So gefährlich sind USB-Sticks!

Sie sind praktisch, fast jeder hat sie und nutzt sie täglich mehrfach. Aber sie sind auch durchaus gefährlich. Gemeint sind USB-Sticks, wie sie milliardenfach auf der ganzen Welt verwendet werden. Dass diese Sticks in Sachen Sicherheit nicht gerade echte Standards erfüllen, ist eigentlich nicht ganz neu. Eine recht frisch entdeckte Sicherheitslücke ist jedoch ein echtes Risiko für jeden Nutzer von USB-Sticks und kann echte Gefahren bergen.
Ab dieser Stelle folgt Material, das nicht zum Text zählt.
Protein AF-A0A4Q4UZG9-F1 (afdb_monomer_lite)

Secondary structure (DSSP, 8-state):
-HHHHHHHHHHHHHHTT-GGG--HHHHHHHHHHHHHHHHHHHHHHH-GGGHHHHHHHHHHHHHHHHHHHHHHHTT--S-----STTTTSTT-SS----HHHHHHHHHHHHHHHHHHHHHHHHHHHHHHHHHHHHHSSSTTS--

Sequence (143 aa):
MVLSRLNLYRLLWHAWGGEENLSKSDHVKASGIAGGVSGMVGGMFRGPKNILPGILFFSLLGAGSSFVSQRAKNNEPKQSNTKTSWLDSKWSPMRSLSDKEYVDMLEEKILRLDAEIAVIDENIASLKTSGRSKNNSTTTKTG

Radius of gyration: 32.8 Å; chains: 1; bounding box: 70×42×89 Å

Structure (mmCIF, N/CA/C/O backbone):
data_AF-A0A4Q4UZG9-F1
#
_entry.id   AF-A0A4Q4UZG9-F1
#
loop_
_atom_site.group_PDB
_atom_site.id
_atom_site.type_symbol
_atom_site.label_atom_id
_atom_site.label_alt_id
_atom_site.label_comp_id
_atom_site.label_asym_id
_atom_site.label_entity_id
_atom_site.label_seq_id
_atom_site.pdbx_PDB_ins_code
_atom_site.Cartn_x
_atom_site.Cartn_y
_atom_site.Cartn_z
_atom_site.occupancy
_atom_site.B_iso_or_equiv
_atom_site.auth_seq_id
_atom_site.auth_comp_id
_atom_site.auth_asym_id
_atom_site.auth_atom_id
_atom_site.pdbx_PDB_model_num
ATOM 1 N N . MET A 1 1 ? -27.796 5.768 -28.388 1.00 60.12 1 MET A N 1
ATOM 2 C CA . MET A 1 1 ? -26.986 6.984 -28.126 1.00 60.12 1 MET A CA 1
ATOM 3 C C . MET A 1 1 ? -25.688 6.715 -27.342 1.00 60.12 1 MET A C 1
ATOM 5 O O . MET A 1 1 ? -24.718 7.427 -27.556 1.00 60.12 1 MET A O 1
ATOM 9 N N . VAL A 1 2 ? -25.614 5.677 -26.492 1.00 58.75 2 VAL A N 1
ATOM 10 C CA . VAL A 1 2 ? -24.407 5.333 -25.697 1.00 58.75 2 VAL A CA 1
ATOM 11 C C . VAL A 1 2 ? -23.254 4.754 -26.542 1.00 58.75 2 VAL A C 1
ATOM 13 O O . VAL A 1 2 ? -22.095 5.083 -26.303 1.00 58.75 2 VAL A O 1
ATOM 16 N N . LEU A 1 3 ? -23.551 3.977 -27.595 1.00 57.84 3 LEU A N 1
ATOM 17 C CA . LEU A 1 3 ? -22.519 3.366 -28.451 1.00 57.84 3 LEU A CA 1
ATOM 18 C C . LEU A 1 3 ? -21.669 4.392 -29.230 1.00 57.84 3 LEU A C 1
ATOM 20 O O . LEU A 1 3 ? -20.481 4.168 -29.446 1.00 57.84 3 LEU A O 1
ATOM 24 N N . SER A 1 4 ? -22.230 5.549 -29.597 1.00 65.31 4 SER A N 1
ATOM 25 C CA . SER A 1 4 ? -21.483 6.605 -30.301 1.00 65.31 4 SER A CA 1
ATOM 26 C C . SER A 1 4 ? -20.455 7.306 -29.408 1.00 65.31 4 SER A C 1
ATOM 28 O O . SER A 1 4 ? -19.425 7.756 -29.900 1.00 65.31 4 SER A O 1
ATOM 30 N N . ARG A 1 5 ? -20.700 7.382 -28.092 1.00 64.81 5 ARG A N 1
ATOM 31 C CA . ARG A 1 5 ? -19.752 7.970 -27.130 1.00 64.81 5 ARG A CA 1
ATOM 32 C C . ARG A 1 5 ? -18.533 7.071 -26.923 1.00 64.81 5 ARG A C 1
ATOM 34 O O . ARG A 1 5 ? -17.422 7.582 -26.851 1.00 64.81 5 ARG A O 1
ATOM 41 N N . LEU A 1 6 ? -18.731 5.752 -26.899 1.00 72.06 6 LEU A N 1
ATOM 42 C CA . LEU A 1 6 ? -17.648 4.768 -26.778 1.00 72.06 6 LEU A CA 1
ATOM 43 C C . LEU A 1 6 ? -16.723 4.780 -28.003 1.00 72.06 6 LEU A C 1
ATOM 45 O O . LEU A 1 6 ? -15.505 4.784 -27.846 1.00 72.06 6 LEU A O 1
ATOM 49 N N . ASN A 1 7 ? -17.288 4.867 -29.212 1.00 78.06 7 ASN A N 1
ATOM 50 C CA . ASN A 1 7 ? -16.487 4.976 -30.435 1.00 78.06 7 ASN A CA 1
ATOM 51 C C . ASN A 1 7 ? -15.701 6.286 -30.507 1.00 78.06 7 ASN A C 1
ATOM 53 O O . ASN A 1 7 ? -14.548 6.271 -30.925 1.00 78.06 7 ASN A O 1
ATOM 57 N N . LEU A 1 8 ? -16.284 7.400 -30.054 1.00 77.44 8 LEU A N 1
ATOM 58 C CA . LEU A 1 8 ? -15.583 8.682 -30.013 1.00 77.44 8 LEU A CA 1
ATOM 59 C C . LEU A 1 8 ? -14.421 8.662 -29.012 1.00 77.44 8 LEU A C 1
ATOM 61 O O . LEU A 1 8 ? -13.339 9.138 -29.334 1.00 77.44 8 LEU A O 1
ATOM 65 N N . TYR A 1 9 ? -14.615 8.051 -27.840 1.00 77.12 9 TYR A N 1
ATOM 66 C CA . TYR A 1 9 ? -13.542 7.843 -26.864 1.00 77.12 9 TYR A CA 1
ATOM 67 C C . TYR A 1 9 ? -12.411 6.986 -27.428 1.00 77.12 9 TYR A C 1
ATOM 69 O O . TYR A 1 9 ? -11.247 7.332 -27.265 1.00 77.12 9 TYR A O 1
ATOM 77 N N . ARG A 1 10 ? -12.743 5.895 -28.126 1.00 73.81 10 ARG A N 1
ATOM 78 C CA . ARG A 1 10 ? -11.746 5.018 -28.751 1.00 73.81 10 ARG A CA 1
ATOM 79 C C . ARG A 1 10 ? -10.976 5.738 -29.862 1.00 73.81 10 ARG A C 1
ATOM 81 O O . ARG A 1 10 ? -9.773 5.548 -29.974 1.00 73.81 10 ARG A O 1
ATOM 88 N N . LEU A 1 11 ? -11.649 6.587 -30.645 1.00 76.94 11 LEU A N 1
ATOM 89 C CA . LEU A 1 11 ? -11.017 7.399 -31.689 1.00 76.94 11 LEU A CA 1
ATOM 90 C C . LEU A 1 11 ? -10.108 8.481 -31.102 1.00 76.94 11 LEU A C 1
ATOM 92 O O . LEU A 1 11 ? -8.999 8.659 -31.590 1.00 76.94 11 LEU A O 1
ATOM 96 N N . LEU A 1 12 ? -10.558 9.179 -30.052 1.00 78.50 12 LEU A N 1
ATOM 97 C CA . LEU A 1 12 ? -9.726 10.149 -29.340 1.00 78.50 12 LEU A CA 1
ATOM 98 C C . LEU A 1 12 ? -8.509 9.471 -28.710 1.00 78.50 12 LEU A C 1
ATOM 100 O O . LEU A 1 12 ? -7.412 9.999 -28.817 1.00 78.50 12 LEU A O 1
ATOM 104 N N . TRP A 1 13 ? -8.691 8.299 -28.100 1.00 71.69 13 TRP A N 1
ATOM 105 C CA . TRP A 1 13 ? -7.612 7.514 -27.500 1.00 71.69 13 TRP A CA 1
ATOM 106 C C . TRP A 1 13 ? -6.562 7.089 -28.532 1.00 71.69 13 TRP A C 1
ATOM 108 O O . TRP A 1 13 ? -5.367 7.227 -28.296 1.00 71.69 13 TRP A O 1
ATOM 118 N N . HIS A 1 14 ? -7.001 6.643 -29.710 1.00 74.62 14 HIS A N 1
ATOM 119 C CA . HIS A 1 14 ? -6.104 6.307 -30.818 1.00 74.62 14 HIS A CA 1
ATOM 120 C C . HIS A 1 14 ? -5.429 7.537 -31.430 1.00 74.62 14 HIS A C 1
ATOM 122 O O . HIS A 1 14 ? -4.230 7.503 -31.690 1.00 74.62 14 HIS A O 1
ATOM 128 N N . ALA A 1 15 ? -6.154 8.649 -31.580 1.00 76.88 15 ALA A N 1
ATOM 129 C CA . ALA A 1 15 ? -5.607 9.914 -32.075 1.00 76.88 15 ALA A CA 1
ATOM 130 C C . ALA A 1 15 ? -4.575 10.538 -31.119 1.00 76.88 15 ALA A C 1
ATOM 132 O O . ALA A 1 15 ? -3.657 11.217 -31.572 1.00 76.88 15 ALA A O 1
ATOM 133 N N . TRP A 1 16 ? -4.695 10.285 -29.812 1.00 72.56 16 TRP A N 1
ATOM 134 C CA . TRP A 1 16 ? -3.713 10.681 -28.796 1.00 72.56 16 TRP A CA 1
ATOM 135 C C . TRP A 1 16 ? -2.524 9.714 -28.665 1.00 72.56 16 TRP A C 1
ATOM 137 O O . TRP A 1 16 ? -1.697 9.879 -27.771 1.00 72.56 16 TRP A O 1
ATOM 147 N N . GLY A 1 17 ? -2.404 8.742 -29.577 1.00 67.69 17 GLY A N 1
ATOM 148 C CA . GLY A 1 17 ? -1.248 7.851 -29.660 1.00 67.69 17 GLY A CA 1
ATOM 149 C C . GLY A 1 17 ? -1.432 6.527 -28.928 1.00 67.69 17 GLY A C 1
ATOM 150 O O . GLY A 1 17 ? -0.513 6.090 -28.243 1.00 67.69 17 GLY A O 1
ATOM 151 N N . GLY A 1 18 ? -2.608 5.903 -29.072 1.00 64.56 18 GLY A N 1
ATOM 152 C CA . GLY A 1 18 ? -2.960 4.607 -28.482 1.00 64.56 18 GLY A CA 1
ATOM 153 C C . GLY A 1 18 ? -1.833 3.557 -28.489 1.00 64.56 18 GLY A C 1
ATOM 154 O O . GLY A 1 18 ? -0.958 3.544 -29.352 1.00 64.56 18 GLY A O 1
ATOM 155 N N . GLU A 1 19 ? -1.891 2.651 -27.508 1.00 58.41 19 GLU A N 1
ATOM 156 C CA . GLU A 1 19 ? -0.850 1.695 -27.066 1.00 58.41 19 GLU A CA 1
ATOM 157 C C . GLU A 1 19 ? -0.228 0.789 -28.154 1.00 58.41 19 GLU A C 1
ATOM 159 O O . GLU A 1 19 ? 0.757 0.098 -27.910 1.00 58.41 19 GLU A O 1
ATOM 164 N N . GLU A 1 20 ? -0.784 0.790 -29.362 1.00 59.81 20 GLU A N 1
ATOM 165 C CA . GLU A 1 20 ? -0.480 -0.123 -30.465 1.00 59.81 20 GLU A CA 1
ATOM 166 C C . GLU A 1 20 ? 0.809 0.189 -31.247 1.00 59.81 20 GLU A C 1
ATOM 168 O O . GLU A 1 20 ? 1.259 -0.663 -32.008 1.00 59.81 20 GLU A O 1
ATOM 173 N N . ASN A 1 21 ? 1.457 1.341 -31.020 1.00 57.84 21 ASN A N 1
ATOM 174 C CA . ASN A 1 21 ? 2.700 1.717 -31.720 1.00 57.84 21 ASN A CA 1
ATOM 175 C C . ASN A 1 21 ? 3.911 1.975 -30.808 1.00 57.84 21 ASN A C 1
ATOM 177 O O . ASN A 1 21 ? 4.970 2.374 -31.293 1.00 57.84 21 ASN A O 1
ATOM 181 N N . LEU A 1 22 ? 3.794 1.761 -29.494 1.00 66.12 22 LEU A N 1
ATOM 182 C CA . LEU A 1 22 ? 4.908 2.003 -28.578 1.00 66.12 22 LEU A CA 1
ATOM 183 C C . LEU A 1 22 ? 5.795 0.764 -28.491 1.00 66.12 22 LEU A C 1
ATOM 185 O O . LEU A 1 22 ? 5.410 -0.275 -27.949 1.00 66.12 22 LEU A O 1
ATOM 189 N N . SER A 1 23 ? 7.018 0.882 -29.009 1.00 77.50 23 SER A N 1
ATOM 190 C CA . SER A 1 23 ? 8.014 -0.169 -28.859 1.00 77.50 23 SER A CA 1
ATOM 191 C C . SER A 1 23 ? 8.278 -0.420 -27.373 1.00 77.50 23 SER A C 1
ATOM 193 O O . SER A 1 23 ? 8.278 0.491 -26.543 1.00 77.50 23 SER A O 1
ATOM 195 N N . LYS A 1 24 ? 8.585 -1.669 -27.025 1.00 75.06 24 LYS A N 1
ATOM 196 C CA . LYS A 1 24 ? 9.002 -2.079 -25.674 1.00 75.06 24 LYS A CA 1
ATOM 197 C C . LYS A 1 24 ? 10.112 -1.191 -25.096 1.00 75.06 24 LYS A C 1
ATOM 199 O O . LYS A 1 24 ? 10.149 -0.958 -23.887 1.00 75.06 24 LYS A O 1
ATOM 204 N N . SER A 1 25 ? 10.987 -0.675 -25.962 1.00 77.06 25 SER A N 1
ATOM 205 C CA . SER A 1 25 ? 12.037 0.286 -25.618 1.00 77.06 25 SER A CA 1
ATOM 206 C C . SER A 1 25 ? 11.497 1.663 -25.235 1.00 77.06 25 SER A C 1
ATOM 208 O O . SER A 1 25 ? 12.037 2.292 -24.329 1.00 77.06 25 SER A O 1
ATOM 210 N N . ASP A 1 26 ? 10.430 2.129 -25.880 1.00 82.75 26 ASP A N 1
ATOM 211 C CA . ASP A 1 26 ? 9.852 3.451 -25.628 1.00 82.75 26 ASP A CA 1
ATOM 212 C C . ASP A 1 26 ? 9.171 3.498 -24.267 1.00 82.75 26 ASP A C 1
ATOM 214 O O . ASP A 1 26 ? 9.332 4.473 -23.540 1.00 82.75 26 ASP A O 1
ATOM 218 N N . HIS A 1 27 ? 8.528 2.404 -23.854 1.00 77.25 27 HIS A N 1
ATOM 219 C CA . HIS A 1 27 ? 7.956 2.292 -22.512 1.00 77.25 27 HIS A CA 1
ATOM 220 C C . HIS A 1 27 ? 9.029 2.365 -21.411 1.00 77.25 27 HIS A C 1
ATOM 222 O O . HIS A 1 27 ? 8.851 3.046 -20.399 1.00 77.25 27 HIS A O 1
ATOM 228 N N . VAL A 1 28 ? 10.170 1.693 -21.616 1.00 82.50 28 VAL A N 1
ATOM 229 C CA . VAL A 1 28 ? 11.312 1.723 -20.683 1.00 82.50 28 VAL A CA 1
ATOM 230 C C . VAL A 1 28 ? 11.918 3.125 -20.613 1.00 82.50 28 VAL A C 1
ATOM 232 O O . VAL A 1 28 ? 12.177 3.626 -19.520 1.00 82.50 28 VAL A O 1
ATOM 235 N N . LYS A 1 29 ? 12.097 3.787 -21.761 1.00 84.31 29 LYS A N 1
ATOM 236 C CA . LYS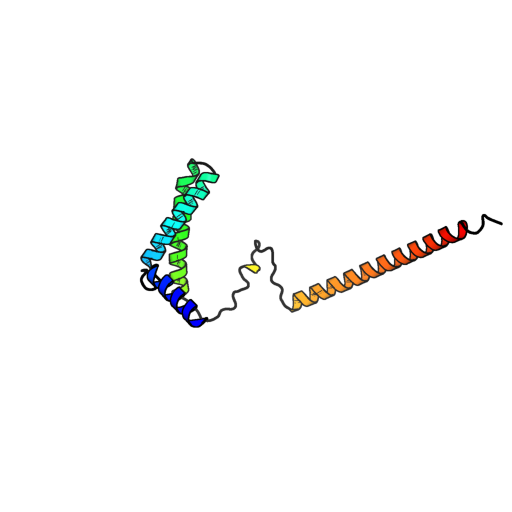 A 1 29 ? 12.640 5.152 -21.833 1.00 84.31 29 LYS A CA 1
ATOM 237 C C . LYS A 1 29 ? 11.695 6.173 -21.201 1.00 84.31 29 LYS A C 1
ATOM 239 O O . LYS A 1 29 ? 12.141 6.983 -20.393 1.00 84.31 29 LYS A O 1
ATOM 244 N N . ALA A 1 30 ? 10.403 6.104 -21.516 1.00 85.94 30 ALA A N 1
ATOM 245 C CA . ALA A 1 30 ? 9.387 6.987 -20.953 1.00 85.94 30 ALA A CA 1
ATOM 246 C C . ALA A 1 30 ? 9.302 6.832 -19.430 1.00 85.94 30 ALA A C 1
ATOM 248 O O . ALA A 1 30 ? 9.324 7.826 -18.707 1.00 85.94 30 ALA A O 1
ATOM 249 N N . SER A 1 31 ? 9.307 5.593 -18.931 1.00 76.44 31 SER A N 1
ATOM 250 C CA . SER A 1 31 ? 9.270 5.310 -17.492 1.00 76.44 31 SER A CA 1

So gefährlich sind USB-Sticks!

Sicherheitslücke von USB-Sticks ist auch für Fachleute ein Problem

Berliner Sicherheitsexperten haben sich an die Arbeit gemacht und haben die Firmware von USB-Sticks in mühevoller Kleinarbeit nachgebaut. Diese Firmware ist nötig, damit ein USB-Stick überhaupt funktioniert und damit die Funktionen des Sticks genutzt werden können.
Die Berliner haben die Firmware jedoch modifiziert und einen Schadcode integriert. Mit dieser Veränderung ist es möglich, sich als Angreifer Zugriff auf den Rechner seines Opfers zu verschaffen. Das Besondere: Dieser Angriff geschieht ohne wirkliches Aufsehen, also praktisch unbemerkt.
Ein solcher Stick kann sich beispielsweise Tastatur oder Netzwerkadapter zu erkennen geben und somit Tastatureingaben oder Übertragungen über das Netzwerk aufzeichnen. Auch kann eine Webcam auf diese Weise aktiviert werden, die dann heimlich Fotos oder Videos macht und versendet.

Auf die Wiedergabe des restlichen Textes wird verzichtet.